When the line containing "ATOM 86 O O" is found in the data below, copy it and each line after it through the line containing "ATOM 119 C C", exactly and with no others.
┄┄┄┄┄┄┄┄┄┄┄┄┄┄┄┄┄┄┄┄
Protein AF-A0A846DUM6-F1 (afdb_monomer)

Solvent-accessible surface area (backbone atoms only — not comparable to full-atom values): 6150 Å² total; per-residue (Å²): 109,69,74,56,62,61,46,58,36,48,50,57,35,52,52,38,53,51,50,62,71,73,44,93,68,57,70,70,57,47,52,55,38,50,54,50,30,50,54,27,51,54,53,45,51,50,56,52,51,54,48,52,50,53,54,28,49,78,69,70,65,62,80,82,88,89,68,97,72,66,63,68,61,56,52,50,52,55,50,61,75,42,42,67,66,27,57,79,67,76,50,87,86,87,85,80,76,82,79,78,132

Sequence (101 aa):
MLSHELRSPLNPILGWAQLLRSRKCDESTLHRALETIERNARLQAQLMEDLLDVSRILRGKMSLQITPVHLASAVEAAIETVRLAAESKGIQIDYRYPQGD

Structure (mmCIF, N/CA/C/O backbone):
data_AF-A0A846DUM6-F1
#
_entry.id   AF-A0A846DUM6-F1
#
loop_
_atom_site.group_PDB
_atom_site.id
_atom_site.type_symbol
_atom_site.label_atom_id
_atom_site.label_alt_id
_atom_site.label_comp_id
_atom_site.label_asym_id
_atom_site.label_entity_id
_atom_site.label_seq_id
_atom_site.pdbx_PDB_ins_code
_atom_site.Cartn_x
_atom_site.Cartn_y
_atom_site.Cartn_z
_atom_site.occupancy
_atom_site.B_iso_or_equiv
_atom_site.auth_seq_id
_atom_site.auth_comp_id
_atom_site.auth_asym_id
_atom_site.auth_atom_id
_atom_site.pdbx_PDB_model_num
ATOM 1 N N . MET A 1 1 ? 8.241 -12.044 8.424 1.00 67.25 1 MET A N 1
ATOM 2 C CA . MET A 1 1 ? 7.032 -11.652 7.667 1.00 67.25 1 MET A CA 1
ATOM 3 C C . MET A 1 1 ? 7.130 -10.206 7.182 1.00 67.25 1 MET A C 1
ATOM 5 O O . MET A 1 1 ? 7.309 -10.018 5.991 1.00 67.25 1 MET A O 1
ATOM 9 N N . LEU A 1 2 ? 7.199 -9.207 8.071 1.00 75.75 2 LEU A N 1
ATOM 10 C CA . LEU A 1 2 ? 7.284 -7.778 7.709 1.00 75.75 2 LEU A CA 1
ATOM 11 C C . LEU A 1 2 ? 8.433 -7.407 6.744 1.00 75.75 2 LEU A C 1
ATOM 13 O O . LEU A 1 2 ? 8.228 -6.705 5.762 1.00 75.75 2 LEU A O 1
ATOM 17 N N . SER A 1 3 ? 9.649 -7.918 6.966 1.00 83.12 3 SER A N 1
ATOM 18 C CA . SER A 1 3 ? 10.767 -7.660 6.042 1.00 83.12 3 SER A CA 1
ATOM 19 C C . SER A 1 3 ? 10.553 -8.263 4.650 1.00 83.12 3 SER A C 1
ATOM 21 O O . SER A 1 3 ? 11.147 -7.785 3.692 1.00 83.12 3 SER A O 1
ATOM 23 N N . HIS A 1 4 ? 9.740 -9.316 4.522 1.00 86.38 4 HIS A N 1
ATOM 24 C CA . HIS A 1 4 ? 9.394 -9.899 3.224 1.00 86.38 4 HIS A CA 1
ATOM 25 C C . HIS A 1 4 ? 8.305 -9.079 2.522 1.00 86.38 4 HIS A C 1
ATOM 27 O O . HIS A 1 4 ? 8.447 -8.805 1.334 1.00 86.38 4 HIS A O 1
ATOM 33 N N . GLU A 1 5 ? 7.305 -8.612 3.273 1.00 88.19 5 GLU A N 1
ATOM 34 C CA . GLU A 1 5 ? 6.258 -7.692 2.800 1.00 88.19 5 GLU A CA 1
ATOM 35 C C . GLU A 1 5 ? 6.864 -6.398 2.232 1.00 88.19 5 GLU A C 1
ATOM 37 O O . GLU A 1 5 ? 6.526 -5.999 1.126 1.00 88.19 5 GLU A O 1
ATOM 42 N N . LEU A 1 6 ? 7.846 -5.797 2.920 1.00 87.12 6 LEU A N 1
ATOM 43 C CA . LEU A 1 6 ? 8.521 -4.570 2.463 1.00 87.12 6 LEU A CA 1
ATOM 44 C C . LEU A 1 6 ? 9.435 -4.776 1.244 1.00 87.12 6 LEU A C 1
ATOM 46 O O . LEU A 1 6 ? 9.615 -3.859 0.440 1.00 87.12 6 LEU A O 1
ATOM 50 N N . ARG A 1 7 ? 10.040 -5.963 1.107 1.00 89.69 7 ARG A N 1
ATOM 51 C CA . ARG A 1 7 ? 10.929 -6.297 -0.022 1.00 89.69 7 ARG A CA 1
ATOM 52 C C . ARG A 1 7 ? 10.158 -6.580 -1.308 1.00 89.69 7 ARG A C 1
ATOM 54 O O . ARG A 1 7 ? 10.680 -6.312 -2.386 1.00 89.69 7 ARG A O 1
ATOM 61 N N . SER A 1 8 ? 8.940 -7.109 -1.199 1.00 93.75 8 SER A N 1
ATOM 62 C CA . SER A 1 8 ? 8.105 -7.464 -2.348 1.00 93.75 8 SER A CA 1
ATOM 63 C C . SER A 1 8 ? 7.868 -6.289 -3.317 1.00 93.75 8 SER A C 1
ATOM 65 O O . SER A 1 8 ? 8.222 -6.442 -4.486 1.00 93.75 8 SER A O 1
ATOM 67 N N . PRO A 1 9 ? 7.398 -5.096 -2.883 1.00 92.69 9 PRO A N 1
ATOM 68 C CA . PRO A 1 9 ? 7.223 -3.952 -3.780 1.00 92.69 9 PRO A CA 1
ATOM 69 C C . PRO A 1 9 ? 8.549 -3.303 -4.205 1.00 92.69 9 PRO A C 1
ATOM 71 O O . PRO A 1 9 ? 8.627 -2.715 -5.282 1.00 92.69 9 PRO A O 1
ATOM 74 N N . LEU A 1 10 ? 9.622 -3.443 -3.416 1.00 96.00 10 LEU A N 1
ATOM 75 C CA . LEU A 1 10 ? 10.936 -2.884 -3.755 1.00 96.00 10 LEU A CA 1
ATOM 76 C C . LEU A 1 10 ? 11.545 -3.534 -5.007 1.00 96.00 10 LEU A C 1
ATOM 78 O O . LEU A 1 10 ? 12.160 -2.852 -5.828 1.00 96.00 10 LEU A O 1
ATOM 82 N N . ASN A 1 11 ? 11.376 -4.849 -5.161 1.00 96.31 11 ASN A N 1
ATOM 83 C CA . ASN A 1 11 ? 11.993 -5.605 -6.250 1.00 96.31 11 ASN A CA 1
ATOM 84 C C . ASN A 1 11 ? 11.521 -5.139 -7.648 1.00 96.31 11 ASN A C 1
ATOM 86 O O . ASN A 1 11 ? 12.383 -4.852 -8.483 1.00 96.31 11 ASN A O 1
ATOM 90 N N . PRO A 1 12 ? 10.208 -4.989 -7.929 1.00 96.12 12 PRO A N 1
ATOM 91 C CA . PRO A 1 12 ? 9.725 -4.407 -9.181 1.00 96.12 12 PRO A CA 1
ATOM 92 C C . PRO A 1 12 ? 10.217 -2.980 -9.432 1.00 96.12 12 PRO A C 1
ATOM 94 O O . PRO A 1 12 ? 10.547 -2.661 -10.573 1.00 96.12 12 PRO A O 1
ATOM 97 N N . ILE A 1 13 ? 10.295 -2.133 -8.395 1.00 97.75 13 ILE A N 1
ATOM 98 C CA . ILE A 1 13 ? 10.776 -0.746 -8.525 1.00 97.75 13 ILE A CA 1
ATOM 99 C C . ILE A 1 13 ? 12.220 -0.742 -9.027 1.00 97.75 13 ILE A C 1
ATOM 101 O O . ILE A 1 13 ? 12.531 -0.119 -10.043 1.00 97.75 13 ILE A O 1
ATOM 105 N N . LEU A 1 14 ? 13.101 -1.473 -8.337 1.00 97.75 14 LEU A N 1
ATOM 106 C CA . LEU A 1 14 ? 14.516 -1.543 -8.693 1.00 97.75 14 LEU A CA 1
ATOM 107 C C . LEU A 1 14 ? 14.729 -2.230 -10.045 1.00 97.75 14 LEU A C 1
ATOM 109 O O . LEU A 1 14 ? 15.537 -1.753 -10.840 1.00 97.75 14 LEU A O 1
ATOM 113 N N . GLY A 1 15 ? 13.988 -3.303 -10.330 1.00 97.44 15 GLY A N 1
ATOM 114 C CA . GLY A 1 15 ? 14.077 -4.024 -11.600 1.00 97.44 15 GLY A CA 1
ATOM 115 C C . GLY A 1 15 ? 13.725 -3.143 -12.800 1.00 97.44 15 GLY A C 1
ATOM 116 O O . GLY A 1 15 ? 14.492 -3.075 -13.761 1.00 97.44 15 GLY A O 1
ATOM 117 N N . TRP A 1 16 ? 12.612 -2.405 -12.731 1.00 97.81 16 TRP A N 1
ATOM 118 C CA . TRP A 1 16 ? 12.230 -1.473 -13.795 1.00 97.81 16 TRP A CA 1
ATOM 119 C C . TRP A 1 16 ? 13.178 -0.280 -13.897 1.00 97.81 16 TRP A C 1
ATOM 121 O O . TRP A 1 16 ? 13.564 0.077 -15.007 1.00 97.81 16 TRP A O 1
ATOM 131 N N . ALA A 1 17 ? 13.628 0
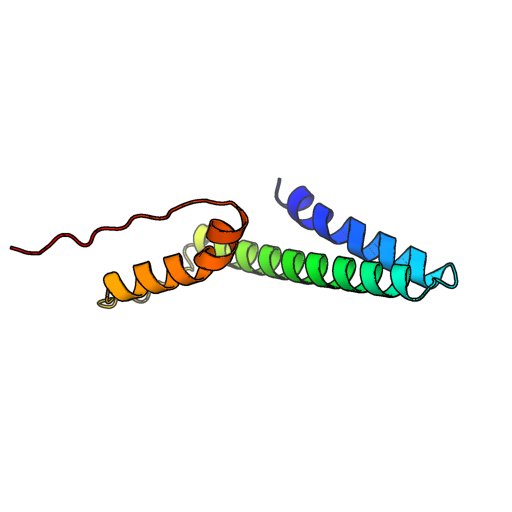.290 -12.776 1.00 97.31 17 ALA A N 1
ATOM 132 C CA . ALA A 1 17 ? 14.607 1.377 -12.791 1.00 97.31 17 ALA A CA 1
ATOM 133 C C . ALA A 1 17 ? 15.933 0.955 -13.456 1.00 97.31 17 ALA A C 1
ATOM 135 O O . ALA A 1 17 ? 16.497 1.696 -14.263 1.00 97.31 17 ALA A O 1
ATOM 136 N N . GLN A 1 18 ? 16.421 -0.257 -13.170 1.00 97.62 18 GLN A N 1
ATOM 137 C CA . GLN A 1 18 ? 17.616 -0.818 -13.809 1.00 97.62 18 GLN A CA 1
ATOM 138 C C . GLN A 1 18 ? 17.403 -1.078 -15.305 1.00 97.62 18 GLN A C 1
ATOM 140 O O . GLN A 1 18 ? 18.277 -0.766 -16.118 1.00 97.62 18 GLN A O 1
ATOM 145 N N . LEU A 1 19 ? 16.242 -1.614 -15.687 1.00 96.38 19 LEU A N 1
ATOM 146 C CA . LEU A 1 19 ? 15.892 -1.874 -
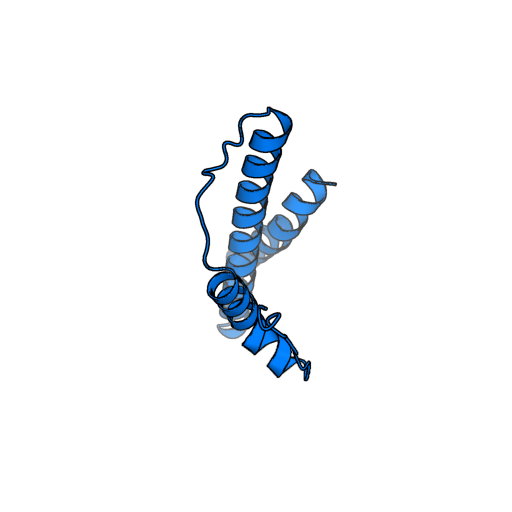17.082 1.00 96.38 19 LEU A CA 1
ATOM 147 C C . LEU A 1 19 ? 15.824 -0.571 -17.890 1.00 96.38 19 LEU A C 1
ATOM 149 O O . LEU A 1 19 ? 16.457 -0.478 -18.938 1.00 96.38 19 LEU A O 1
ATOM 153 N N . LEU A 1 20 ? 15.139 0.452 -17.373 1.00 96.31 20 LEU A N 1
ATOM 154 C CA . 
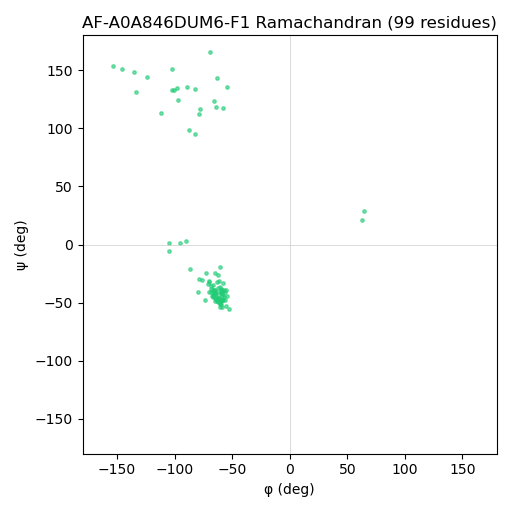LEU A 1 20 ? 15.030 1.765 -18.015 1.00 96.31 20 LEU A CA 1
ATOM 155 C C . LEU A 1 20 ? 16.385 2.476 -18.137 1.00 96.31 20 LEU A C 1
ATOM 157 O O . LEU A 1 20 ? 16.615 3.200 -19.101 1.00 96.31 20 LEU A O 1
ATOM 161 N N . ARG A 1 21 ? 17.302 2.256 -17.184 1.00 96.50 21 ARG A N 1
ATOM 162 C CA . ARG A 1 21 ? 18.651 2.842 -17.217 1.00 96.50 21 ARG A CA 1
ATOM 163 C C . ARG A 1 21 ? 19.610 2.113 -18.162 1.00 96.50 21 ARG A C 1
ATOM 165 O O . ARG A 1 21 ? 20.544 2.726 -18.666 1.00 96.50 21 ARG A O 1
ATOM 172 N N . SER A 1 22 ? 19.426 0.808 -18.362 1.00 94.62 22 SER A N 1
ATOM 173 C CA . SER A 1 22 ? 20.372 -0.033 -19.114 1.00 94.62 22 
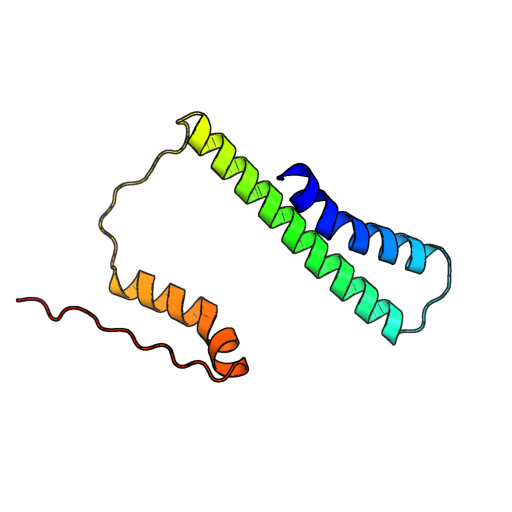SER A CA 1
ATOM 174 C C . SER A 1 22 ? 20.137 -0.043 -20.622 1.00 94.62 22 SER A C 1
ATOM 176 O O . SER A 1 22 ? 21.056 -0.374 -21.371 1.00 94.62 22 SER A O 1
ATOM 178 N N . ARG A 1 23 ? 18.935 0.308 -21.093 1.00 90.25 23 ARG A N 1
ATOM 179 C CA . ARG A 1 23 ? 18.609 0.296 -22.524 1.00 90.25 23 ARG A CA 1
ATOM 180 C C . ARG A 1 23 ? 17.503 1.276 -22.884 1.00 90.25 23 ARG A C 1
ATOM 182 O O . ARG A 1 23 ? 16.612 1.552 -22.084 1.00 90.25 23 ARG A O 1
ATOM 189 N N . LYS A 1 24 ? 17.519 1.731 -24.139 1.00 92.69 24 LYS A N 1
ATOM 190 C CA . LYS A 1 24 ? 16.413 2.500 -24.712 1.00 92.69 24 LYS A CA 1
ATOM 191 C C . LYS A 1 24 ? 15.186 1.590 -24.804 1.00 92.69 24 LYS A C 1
┄┄┄┄┄┄┄┄┄┄┄┄┄┄┄┄┄┄┄┄
» **THE ANSWER**
ATOM 86 O O . ASN A 1 11 ? 12.383 -4.852 -8.483 1.00 96.31 11 ASN A O 1
ATOM 90 N N . PRO A 1 12 ? 10.208 -4.989 -7.929 1.00 96.12 12 PRO A N 1
ATOM 91 C CA . PRO A 1 12 ? 9.725 -4.407 -9.181 1.00 96.12 12 PRO A CA 1
ATOM 92 C C . PRO A 1 12 ? 10.217 -2.980 -9.432 1.00 96.12 12 PRO A C 1
ATOM 94 O O . PRO A 1 12 ? 10.547 -2.661 -10.573 1.00 96.12 12 PRO A O 1
ATOM 97 N N . ILE A 1 13 ? 10.295 -2.133 -8.395 1.00 97.75 13 ILE A N 1
ATOM 98 C CA . ILE A 1 13 ? 10.776 -0.746 -8.525 1.00 97.75 13 ILE A CA 1
ATOM 99 C C . ILE A 1 13 ? 12.220 -0.742 -9.027 1.00 97.75 13 ILE A C 1
ATOM 101 O O . ILE A 1 13 ? 12.531 -0.119 -10.043 1.00 97.75 13 ILE A O 1
ATOM 105 N N . LEU A 1 14 ? 13.101 -1.473 -8.337 1.00 97.75 14 LEU A N 1
ATOM 106 C CA . LEU A 1 14 ? 14.516 -1.543 -8.693 1.00 97.75 14 LEU A CA 1
ATOM 107 C C . LEU A 1 14 ? 14.729 -2.230 -10.045 1.00 97.75 14 LEU A C 1
ATOM 109 O O . LEU A 1 14 ? 15.537 -1.753 -10.840 1.00 97.75 14 LEU A O 1
ATOM 113 N N . GLY A 1 15 ? 13.988 -3.303 -10.330 1.00 97.44 15 GLY A N 1
ATOM 114 C CA . GLY A 1 15 ? 14.077 -4.024 -11.600 1.00 97.44 15 GLY A CA 1
ATOM 115 C C . GLY A 1 15 ? 13.725 -3.143 -12.800 1.00 97.44 15 GLY A C 1
ATOM 116 O O . GLY A 1 15 ? 14.492 -3.075 -13.761 1.00 97.44 15 GLY A O 1
ATOM 117 N N . TRP A 1 16 ? 12.612 -2.405 -12.731 1.00 97.81 16 TRP A N 1
ATOM 118 C CA . TRP A 1 16 ? 12.230 -1.473 -13.795 1.00 97.81 16 TRP A CA 1
ATOM 119 C C . TRP A 1 16 ? 13.178 -0.280 -13.897 1.00 97.81 16 TRP A C 1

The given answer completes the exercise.